Oh GOD I have lost my mind....

Apology for the same thread


----------



## mcdonalds (Jul 29, 2013)

who asked for 6 item


----------



## erhnaks (Apr 4, 2013)

mcdonalds said:


> who asked for 6 item


When you apply for your first flr- m you need to show cohabitation documents for 6 item. So I need to prove HO that we were living together.


----------



## Whatshouldwedo (Sep 29, 2013)

I just posted on this issue
http://www.expatforum.com/expats/br...-uk/955098-official-correspondence-flr-m.html
You need to identify officilal letters you have received either in both names (6) or in your individual names (12) or a combination. The letters must be spread over the entire time to show you have been living together. So every four or five months of your time together find some post such as council tax bills, utility bills, letters from the NHS, Electoral roll letters or cards, letters from HMRC, bank letters. If an item is in one name only, try to find an item in the spouse's name from around the same date. The letters must be from at least three different sources.


----------



## Joppa (Sep 7, 2009)

Divide 2.5 years = 30 months by 6, which is 5 months, so try to find documents, from 3 separate sources, that are dated roughly 5 months apart. So, for example, if your period in question is July 2013 to January 2016, try to find a utility bill, doctor's letter, tax office document, bank statement etc dated around July 2013, Dec 2013, May 2014, Oct 2014, Mar 2015, Aug 2015 and Jan 2016. If all your documents are in joint names, that's all you need, or if some are in single name bearing the same address, you need two documents for roughly the same date. So for example if your tax documents are in separate names (which they normally are because of individual taxation), you can submit, for July 2013, one in your name dated July 2013 and another in your partner's name dated August 2013.


----------



## Whatshouldwedo (Sep 29, 2013)

Joppa said:


> Divide 2.5 years = 30 months by 6, which is 5 months, so try to find documents, from 3 separate sources, that are dated roughly 5 months apart. So, for example, if your period in question is July 2013 to January 2016, try to find a utility bill, doctor's letter, tax office document, bank statement etc dated around July 2013, Dec 2013, May 2014, Oct 2014, Mar 2015, Aug 2015 and Jan 2016. If all your documents are in joint names, that's all you need, or if some are in single name bearing the same address, you need two documents for roughly the same date. So for example if your tax documents are in separate names (which they normally are because of individual taxation), you can submit, for July 2013, one in your name dated July 2013 and another in your partner's name dated August 2013.

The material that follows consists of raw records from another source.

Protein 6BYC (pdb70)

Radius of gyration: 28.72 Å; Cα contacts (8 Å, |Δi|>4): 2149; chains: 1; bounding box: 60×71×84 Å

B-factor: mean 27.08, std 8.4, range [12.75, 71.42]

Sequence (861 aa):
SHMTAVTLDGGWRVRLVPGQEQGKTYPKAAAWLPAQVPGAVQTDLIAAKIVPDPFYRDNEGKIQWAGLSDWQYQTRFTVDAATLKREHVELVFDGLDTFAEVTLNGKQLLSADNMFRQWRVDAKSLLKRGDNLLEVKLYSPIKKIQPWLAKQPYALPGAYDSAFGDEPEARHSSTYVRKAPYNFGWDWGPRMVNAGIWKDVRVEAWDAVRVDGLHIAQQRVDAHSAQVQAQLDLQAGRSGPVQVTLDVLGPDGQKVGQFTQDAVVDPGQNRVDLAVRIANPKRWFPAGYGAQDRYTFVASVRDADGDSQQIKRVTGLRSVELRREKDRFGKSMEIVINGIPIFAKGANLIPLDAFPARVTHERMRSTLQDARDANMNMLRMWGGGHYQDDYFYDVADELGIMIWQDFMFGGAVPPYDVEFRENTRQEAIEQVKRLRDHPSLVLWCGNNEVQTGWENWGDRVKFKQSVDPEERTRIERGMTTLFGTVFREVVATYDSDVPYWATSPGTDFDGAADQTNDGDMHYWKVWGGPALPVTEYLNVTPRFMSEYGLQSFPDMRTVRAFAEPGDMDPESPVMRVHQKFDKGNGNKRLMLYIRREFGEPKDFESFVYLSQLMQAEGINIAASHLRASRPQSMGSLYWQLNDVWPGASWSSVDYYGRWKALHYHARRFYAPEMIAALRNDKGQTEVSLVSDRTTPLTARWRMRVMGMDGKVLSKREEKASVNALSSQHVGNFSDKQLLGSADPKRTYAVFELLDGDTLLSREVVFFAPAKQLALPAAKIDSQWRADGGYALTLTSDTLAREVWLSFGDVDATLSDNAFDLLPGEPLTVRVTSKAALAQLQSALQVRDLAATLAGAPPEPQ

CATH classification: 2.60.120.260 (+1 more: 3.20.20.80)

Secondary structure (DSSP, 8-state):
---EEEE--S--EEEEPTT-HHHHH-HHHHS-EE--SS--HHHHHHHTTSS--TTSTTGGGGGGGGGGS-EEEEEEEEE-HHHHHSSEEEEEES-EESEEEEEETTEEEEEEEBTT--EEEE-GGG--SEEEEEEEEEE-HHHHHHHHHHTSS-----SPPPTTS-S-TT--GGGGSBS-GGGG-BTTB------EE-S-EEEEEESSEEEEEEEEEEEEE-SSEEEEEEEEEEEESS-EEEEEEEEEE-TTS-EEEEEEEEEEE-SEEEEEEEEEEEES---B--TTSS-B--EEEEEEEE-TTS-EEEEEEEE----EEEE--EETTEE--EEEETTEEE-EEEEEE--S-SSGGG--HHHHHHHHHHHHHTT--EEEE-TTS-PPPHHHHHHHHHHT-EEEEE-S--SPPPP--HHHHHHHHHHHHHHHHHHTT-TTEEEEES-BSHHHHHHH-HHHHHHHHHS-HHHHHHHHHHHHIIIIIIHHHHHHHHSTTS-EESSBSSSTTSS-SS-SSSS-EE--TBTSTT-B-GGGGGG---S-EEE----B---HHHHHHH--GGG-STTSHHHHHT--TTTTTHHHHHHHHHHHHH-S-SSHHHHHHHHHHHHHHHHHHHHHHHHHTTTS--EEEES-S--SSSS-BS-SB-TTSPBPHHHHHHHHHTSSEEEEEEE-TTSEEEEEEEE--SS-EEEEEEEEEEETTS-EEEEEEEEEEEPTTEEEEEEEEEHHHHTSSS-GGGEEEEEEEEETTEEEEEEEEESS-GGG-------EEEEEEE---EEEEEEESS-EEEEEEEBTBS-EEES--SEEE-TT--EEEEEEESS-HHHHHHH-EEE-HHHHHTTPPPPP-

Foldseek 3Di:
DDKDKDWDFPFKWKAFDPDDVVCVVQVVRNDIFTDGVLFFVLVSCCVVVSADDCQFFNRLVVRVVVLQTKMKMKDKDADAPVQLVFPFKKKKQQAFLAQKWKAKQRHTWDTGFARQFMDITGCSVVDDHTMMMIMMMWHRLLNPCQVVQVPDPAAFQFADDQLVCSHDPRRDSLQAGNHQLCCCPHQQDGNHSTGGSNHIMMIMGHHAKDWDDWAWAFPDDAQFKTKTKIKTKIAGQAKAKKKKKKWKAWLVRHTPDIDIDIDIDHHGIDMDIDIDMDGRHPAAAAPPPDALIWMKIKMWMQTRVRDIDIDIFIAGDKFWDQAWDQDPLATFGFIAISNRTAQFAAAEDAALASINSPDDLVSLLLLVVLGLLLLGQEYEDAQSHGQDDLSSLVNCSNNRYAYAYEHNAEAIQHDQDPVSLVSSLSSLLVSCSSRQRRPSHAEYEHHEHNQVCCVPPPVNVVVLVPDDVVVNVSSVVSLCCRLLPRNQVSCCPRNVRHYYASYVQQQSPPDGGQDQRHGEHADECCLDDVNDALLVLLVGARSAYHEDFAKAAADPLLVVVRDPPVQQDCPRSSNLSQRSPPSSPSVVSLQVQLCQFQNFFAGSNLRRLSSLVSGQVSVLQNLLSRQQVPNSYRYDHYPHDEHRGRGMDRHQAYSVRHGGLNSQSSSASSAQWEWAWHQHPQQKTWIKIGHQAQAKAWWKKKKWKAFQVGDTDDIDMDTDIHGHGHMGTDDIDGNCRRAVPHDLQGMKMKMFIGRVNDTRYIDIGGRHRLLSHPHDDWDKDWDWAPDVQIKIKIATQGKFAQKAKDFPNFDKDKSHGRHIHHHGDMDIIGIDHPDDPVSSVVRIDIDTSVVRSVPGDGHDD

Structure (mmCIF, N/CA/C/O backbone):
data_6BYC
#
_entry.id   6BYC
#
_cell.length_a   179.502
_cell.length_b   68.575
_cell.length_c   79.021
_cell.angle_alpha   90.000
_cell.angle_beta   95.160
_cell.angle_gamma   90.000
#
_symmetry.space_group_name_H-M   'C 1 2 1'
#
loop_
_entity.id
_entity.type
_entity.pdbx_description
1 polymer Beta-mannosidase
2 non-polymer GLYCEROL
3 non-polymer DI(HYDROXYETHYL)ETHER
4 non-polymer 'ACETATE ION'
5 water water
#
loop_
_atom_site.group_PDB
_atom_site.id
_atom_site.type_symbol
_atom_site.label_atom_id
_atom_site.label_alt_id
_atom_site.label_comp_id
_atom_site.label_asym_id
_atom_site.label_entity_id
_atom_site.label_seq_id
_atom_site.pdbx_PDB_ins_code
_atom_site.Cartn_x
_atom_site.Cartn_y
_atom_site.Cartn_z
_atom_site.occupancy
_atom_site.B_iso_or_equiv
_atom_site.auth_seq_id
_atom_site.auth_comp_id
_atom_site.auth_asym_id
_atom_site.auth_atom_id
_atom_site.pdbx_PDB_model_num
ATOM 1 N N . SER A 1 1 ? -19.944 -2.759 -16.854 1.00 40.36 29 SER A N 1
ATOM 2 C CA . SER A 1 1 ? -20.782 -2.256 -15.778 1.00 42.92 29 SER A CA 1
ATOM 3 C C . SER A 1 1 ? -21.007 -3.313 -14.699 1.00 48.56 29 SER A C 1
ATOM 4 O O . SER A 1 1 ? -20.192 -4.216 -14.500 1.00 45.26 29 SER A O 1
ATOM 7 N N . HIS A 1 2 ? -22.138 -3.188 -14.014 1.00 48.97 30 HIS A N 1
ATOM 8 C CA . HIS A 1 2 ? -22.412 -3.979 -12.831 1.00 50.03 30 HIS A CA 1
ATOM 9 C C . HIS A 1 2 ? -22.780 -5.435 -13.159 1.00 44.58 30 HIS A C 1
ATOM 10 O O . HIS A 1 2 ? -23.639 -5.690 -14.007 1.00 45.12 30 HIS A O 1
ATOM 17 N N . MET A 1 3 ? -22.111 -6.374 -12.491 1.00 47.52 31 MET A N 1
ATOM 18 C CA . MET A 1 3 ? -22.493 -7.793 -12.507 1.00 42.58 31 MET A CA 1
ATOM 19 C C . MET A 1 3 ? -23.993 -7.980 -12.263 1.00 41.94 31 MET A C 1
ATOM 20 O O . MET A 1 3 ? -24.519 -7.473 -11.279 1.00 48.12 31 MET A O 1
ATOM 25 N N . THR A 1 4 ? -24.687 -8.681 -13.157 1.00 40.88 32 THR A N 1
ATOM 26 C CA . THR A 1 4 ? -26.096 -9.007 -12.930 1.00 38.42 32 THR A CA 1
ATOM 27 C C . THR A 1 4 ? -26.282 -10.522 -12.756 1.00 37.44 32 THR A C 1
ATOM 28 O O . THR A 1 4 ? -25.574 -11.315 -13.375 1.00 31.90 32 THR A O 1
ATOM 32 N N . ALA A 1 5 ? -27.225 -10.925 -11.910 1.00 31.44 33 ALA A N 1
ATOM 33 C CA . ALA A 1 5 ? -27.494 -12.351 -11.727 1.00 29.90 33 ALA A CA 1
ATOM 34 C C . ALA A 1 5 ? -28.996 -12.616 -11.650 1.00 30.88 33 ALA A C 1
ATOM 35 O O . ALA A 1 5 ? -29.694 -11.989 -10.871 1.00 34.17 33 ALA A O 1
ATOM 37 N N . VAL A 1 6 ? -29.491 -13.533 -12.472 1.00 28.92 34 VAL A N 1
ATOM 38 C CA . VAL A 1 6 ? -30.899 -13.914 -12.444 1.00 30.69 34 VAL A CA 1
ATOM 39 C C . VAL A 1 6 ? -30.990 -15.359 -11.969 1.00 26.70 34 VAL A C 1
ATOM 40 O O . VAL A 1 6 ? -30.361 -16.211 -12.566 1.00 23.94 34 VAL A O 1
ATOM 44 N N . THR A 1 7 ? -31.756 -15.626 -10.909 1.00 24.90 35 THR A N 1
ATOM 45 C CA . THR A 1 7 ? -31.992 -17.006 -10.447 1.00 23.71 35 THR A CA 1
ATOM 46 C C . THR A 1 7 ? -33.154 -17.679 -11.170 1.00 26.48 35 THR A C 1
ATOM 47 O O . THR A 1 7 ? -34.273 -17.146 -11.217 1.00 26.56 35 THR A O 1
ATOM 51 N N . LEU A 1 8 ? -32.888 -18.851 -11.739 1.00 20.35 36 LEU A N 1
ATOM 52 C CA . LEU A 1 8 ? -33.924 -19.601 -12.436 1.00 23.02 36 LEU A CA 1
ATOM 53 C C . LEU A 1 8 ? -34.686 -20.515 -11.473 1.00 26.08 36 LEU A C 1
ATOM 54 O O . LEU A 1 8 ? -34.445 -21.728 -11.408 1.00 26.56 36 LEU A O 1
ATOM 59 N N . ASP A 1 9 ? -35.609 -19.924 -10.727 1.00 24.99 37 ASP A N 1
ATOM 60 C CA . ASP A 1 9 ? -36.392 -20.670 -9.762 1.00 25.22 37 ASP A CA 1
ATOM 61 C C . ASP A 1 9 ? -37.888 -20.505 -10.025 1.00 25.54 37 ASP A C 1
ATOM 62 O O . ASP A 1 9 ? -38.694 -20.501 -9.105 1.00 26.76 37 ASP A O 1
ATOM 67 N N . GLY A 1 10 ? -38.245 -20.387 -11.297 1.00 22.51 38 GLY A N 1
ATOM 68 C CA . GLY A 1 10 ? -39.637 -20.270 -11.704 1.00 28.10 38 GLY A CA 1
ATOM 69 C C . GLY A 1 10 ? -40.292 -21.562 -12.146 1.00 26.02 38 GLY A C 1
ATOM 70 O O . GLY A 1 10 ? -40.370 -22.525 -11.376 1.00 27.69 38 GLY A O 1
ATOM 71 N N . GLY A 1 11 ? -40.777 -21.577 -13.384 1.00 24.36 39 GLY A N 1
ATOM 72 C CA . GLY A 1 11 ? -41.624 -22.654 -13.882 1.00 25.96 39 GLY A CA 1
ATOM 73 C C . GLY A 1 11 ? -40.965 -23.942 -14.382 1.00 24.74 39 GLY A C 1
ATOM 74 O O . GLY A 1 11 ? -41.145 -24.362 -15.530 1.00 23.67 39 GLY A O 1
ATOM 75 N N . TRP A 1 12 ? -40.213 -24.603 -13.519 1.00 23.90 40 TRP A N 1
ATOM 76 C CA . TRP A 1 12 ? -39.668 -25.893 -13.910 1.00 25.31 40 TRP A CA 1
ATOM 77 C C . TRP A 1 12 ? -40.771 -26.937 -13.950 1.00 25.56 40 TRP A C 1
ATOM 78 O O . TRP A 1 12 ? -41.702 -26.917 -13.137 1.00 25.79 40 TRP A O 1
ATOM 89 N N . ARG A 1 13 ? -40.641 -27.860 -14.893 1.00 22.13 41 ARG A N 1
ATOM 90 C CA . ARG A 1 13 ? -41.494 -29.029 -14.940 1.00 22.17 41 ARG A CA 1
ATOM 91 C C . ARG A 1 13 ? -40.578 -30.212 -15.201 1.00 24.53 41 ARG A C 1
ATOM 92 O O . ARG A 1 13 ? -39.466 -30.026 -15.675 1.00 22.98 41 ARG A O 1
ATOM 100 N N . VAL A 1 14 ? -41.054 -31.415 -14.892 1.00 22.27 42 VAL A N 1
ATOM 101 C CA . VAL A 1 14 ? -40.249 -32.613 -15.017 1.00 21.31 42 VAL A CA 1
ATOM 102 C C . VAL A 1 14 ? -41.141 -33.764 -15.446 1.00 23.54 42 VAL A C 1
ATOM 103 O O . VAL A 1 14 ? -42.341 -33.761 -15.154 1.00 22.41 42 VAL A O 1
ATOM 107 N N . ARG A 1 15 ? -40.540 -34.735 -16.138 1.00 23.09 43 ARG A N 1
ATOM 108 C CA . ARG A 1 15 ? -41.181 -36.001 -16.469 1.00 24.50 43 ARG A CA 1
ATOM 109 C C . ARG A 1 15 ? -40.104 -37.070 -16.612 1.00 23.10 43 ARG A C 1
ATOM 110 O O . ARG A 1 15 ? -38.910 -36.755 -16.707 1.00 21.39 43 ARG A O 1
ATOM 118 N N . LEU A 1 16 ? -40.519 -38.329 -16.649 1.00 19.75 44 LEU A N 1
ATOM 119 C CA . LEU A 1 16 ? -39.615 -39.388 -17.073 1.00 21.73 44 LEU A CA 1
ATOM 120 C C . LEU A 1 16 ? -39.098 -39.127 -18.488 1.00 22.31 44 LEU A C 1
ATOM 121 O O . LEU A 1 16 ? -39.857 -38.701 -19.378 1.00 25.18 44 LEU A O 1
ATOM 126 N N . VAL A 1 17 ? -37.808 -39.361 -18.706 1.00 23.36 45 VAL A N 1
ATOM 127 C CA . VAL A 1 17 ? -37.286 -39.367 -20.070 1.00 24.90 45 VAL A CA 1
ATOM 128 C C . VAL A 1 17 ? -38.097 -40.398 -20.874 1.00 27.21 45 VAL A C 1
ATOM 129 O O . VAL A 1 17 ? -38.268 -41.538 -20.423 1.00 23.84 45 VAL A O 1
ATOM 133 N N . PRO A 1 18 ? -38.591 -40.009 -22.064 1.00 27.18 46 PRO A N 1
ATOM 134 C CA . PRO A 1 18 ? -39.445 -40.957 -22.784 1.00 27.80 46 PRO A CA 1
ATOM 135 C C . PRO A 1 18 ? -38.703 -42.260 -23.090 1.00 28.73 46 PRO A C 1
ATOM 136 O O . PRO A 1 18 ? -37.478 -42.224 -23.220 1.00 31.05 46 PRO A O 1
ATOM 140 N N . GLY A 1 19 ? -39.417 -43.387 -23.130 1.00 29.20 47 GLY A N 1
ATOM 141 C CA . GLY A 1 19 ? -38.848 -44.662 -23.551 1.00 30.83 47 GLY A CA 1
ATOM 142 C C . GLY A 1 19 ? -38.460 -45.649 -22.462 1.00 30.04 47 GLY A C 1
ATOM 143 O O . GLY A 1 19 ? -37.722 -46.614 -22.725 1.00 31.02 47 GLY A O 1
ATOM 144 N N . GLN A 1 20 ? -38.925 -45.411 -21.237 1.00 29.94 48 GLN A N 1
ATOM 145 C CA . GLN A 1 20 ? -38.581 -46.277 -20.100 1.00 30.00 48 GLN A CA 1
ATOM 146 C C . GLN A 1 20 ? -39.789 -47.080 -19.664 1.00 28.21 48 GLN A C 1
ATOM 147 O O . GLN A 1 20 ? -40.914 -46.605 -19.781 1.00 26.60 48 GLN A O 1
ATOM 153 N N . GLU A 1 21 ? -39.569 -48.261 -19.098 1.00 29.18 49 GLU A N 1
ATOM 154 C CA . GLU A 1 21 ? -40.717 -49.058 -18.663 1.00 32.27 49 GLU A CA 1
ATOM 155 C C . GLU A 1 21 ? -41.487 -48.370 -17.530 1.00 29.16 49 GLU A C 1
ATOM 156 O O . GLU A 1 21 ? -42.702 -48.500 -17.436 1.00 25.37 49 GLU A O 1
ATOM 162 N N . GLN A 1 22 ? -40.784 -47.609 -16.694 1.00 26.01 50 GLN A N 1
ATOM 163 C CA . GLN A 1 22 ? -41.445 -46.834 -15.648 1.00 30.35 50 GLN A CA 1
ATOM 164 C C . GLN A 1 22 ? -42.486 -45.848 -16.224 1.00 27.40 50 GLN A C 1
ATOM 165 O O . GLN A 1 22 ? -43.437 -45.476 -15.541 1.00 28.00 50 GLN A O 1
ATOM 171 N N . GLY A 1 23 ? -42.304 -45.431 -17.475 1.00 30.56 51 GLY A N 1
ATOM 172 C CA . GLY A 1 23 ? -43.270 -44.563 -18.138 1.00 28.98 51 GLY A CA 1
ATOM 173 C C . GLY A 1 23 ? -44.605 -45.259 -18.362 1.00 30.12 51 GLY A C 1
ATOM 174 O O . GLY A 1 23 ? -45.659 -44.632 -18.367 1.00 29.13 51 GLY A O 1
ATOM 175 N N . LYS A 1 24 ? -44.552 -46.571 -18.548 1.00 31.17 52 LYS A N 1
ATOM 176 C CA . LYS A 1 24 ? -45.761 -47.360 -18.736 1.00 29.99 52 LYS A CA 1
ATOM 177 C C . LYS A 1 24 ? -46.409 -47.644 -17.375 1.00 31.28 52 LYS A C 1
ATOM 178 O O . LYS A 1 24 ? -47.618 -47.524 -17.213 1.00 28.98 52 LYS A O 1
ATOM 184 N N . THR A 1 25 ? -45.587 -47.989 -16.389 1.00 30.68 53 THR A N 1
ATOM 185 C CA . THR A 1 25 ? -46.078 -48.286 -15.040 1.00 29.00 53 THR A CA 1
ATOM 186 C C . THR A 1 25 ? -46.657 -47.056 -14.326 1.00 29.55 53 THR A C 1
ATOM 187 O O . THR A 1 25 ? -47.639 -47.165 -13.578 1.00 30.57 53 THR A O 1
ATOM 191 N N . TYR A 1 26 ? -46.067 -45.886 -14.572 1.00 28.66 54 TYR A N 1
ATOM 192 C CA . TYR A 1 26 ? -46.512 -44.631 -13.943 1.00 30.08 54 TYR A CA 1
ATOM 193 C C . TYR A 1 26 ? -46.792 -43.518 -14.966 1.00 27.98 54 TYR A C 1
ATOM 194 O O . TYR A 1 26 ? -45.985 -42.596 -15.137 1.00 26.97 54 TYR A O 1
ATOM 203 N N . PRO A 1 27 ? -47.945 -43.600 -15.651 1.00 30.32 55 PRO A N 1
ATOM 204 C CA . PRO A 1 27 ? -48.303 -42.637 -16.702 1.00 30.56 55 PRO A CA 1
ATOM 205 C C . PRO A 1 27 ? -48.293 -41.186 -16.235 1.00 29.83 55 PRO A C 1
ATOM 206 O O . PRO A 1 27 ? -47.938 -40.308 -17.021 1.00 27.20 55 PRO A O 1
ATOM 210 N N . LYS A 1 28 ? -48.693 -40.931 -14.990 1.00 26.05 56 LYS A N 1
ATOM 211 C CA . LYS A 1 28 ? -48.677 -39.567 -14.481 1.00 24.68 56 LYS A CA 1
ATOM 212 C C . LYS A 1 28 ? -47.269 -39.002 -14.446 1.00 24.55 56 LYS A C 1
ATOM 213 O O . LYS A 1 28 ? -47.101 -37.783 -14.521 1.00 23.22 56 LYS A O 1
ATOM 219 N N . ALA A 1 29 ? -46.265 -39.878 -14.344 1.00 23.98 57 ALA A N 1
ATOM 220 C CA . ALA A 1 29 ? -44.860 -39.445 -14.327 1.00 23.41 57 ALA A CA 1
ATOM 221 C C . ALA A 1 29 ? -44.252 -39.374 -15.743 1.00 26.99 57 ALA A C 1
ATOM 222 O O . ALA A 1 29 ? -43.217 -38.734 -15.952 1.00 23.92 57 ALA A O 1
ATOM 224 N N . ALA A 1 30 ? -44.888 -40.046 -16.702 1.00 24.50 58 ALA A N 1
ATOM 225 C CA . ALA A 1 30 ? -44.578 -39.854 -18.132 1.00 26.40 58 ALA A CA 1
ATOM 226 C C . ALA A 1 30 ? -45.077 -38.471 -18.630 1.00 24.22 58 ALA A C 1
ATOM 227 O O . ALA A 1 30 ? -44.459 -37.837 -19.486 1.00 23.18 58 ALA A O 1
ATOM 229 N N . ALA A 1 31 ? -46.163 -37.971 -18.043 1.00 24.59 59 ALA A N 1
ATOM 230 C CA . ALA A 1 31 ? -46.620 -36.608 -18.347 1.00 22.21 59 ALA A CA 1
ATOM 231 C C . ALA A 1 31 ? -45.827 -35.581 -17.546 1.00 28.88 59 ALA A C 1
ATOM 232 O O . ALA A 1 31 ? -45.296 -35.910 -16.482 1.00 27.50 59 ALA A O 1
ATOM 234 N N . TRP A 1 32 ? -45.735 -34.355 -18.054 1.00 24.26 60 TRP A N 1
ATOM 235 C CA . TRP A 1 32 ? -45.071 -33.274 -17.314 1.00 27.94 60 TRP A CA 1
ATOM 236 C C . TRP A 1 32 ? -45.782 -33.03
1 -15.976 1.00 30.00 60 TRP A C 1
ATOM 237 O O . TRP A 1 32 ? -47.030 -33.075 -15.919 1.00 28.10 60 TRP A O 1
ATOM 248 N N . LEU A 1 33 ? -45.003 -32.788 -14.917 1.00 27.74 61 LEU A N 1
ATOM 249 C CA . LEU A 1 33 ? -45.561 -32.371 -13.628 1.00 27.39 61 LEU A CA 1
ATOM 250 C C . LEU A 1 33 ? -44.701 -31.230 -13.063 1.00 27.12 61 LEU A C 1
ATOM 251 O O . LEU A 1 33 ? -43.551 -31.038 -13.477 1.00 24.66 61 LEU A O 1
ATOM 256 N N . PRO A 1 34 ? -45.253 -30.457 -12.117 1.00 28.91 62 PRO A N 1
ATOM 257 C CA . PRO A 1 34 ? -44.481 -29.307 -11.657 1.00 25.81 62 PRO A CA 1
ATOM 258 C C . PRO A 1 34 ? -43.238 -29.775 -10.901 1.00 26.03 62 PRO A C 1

Joppa, you explained it so much better than I did!


----------



## stormystorms (Feb 19, 2013)

Joppa said:


> Divide 2.5 years = 30 months by 6, which is 5 months, so try to find documents, from 3 separate sources, that are dated roughly 5 months apart.


Hi Joppa. If documents are not exactly 5 months apart – more like 6-8 months apart – will that be okay?

For context: entered UK June 2013, visa renewal January 2016; documents provided:

June 2013 (council tax)
December 2013 (gas/electric A)
August 2014 (gas/electric B)
December 2014 (joint bank statement)
July 2015 (x2 banks statement - one applicant's, one sponsor's)
December 2015 (joint bank statement)


----------



## Joppa (Sep 7, 2009)

Keep it as close to 5 months as possible, so 4-6 months, not 8.


----------